Control submodule 301 is used for, and m and the two value in finite field of j of needs being carried out the scalar multiplication send to territory conversion submodule 302; The value in m and each territory, comfortable Montgomery of j is sent to territory, Montgomery multiplication submodule 303; 1 mj that returns with territory, Montgomery multiplication submodule 303 is sent to territory, Montgomery multiplication submodule 303;

Conversion submodule 302 in territory is used for, and the value that converts m and the two value in finite field of j into each territory, comfortable Montgomery is respectively returned and controlled submodule 301;

Territory, Montgomery multiplication submodule 303 is used for, and the value in m and each territory, comfortable Montgomery of j is carried out the multiplying of territory, Montgomery, and the product mj that obtains is returned control submodule 301; Mj and 1 is carried out the multiplying of territory, Montgomery, obtain m and j scalar product in the value of finite field; M and j are returned control submodule 301 at the scalar product of the value of finite field.

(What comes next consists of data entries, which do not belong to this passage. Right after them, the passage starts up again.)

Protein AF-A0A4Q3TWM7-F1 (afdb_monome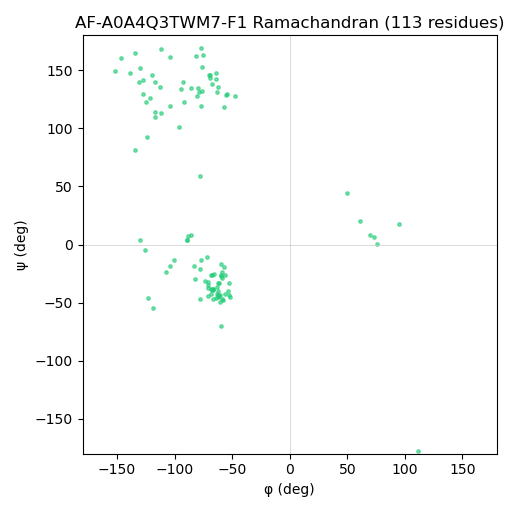r)

Mean predicted aligned error: 4.8 Å

Foldseek 3Di:
DPDPQLVQPVDGPVRCVPPPVVPHDDDDDADVVHPVQVPQDPVNVVVLVVVQVPAACVQKWKADPNHTDDLVQFWDWDQDPVGIGTTGDPVSVVVSVVVPIDIGGHPVCVVCVVD

Radius of gyration: 18.17 Å; Cα contacts (8 Å, |Δi|>4): 115; chains: 1; bounding box: 35×28×51 Å

Structure (mmCIF, N/CA/C/O backbone):
data_AF-A0A4Q3TWM7-F1
#
_entry.id   AF-A0A4Q3TWM7-F1
#
loop_
_atom_site.group_PDB
_atom_site.id
_atom_site.type_symbol
_atom_site.label_atom_id
_atom_site.label_alt_id
_atom_site.label_comp_id
_atom_site.label_asym_id
_atom_site.label_entity_id
_atom_site.label_seq_id
_atom_site.pdbx_PDB_ins_code
_atom_site.Cartn_x
_atom_site.Cartn_y
_atom_site.Cartn_z
_atom_site.occupancy
_atom_site.B_iso_or_equiv
_atom_site.auth_seq_id
_atom_site.auth_comp_id
_atom_site.auth_asym_id
_atom_site.auth_atom_id
_atom_site.pdbx_PDB_model_num
ATOM 1 N N . MET A 1 1 ? 18.131 -2.716 -3.653 1.00 66.44 1 MET A N 1
ATOM 2 C CA . MET A 1 1 ? 17.972 -1.911 -4.875 1.00 66.44 1 MET A CA 1
ATOM 3 C C . MET A 1 1 ? 18.125 -0.459 -4.470 1.00 66.44 1 MET A C 1
ATOM 5 O O . MET A 1 1 ? 17.424 -0.043 -3.563 1.00 66.44 1 MET A O 1
ATOM 9 N N . ARG A 1 2 ? 19.127 0.248 -4.990 1.00 73.06 2 ARG A N 1
ATOM 10 C CA . ARG A 1 2 ? 19.601 1.538 -4.453 1.00 73.06 2 ARG A CA 1
ATOM 11 C C . ARG A 1 2 ? 19.730 2.633 -5.514 1.00 73.06 2 ARG A C 1
ATOM 13 O O . ARG A 1 2 ? 20.195 3.724 -5.202 1.00 73.06 2 ARG A O 1
ATOM 20 N N . SER A 1 3 ? 19.344 2.359 -6.759 1.00 87.31 3 SER A N 1
ATOM 21 C CA . SER A 1 3 ? 19.380 3.343 -7.840 1.00 87.31 3 SER A CA 1
ATOM 22 C C . SER A 1 3 ? 18.234 3.146 -8.832 1.00 87.31 3 SER A C 1
ATOM 24 O O . SER A 1 3 ? 17.643 2.068 -8.935 1.00 87.31 3 SER A O 1
ATOM 26 N N . LEU A 1 4 ? 17.940 4.204 -9.591 1.00 89.06 4 LEU A N 1
ATOM 27 C CA . LEU A 1 4 ? 16.976 4.156 -10.689 1.00 89.06 4 LEU A CA 1
ATOM 28 C C . LEU A 1 4 ? 17.409 3.173 -11.790 1.00 89.06 4 LEU A C 1
ATOM 30 O O . LEU A 1 4 ? 16.561 2.529 -12.398 1.00 89.06 4 LEU A O 1
ATOM 34 N N . ASP A 1 5 ? 18.715 3.033 -12.021 1.00 92.31 5 ASP A N 1
ATOM 35 C CA . ASP A 1 5 ? 19.262 2.107 -13.015 1.00 92.31 5 ASP A CA 1
ATOM 36 C C . ASP A 1 5 ? 18.954 0.643 -12.654 1.00 92.31 5 ASP A C 1
ATOM 38 O O . ASP A 1 5 ? 18.411 -0.094 -13.473 1.00 92.31 5 ASP A O 1
ATOM 42 N N . GLU A 1 6 ? 19.154 0.251 -11.390 1.00 89.06 6 GLU A N 1
ATOM 43 C CA . GLU A 1 6 ? 18.820 -1.100 -10.911 1.00 89.06 6 GLU A CA 1
ATOM 44 C C . GLU A 1 6 ? 17.313 -1.403 -11.005 1.00 89.06 6 GLU A C 1
ATOM 46 O O . GLU A 1 6 ? 16.912 -2.528 -11.321 1.00 89.06 6 GLU A O 1
ATOM 51 N N . LEU A 1 7 ? 16.466 -0.397 -10.754 1.00 89.31 7 LEU A N 1
ATOM 52 C CA . LEU A 1 7 ? 15.013 -0.531 -10.864 1.00 89.31 7 LEU A CA 1
ATOM 53 C C . LEU A 1 7 ? 14.569 -0.719 -12.318 1.00 89.31 7 LEU A C 1
ATOM 55 O O . LEU A 1 7 ? 13.709 -1.558 -12.603 1.00 89.31 7 LEU A O 1
ATOM 59 N N . LEU A 1 8 ? 15.162 0.041 -13.238 1.00 92.94 8 LEU A N 1
ATOM 60 C CA . LEU A 1 8 ? 14.797 0.022 -14.651 1.00 92.94 8 LEU A CA 1
ATOM 61 C C . LEU A 1 8 ? 15.473 -1.103 -15.436 1.00 92.94 8 LEU A C 1
ATOM 63 O O . LEU A 1 8 ? 14.956 -1.472 -16.491 1.00 92.94 8 LEU A O 1
ATOM 67 N N . HIS A 1 9 ? 16.556 -1.695 -14.918 1.00 90.75 9 HIS A N 1
ATOM 68 C CA . HIS A 1 9 ? 17.273 -2.782 -15.579 1.00 90.75 9 HIS A CA 1
ATOM 69 C C . HIS A 1 9 ? 16.298 -3.866 -16.075 1.00 90.75 9 HIS A C 1
ATOM 71 O O . HIS A 1 9 ? 15.466 -4.330 -15.288 1.00 90.75 9 HIS A O 1
ATOM 77 N N . PRO A 1 10 ? 16.351 -4.271 -17.358 1.00 91.81 10 PRO A N 1
ATOM 78 C CA . PRO A 1 10 ? 17.434 -4.037 -18.326 1.00 91.81 10 PRO A CA 1
ATOM 79 C C . PRO A 1 10 ? 17.329 -2.739 -19.148 1.00 91.81 10 PRO A C 1
ATOM 81 O O . PRO A 1 10 ? 18.122 -2.520 -20.061 1.00 91.81 10 PRO A O 1
ATOM 84 N N . ILE A 1 11 ? 16.341 -1.885 -18.881 1.00 95.25 11 ILE A N 1
ATOM 85 C CA . ILE A 1 11 ? 16.166 -0.600 -19.564 1.00 95.25 11 ILE A CA 1
ATOM 86 C C . ILE A 1 11 ? 17.017 0.467 -18.871 1.00 95.25 11 ILE A C 1
ATOM 88 O O . ILE A 1 11 ? 17.007 0.578 -17.650 1.00 95.25 11 ILE A O 1
ATOM 92 N N . THR A 1 12 ? 17.731 1.280 -19.650 1.00 95.50 12 THR A N 1
ATOM 93 C CA . THR A 1 12 ? 18.487 2.412 -19.104 1.00 95.50 12 THR A CA 1
ATOM 94 C C . THR A 1 12 ? 17.557 3.579 -18.748 1.00 95.50 12 THR A C 1
ATOM 96 O O . THR A 1 12 ? 16.522 3.759 -19.405 1.00 95.50 12 THR A O 1
ATOM 99 N N . PRO A 1 13 ? 17.923 4.429 -17.772 1.00 96.38 13 PRO A N 1
ATOM 100 C CA . PRO A 1 13 ? 17.165 5.636 -17.445 1.00 96.38 13 PRO A CA 1
ATOM 101 C C . PRO A 1 13 ? 16.885 6.538 -18.656 1.00 96.38 13 PRO A C 1
ATOM 103 O O . PRO A 1 13 ? 15.747 6.963 -18.847 1.00 96.38 13 PRO A O 1
ATOM 106 N N . ASP A 1 14 ? 17.874 6.757 -19.526 1.00 97.00 14 ASP A N 1
ATOM 107 C CA . ASP A 1 14 ? 17.717 7.602 -20.719 1.00 97.00 14 ASP A CA 1
ATOM 108 C C . ASP A 1 14 ? 16.646 7.064 -21.670 1.00 97.00 14 ASP A C 1
ATOM 110 O O . ASP A 1 14 ? 15.781 7.805 -22.145 1.00 97.00 14 ASP A O 1
ATOM 114 N N . ARG A 1 15 ? 16.650 5.747 -21.906 1.00 96.38 15 ARG A N 1
ATOM 115 C CA . ARG A 1 15 ? 15.645 5.100 -22.751 1.00 96.38 15 ARG A CA 1
ATOM 116 C C . ARG A 1 15 ? 14.264 5.144 -22.106 1.00 96.38 15 ARG A C 1
ATOM 118 O O . ARG A 1 15 ? 13.272 5.365 -22.798 1.00 96.38 15 ARG A O 1
ATOM 125 N N . PHE A 1 16 ? 14.185 4.954 -20.788 1.00 97.25 16 PHE A N 1
ATOM 126 C CA . PHE A 1 16 ? 12.931 5.099 -20.052 1.00 97.25 16 PHE A CA 1
ATOM 127 C C . PHE A 1 16 ? 12.336 6.503 -20.226 1.00 97.25 16 PHE A C 1
ATOM 129 O O . PHE A 1 16 ? 11.156 6.630 -20.564 1.00 97.25 16 PHE A O 1
ATOM 136 N N . MET A 1 17 ? 13.154 7.545 -20.066 1.00 97.12 17 MET A N 1
ATOM 137 C CA . MET A 1 17 ? 12.713 8.936 -20.195 1.00 97.12 17 MET A CA 1
ATOM 138 C C . MET A 1 17 ? 12.305 9.300 -21.626 1.00 97.12 17 MET A C 1
ATOM 140 O O . MET A 1 17 ? 11.314 10.005 -21.814 1.00 97.12 17 MET A O 1
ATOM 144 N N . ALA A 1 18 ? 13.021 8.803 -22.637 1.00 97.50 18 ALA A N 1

Here related m and j are two scalars that carry out the scalar multiplication; It can represent x10 and the rA that carries out the scalar multiplication through initiator control centre among Fig. 2 201; Or h and tA, also can represent the x20 and the rB that carry out the scalar multiplication through response party control centre 206, or h and tB.

Among the present invention; Initiator control centre and response party control centre are transformed into two data of scalar multiplication in the territory, Montgomery by finite field and carry out; Can reduce the computing difficulty greatly, improve operation efficiency, help further improving the arithmetic speed of IKE.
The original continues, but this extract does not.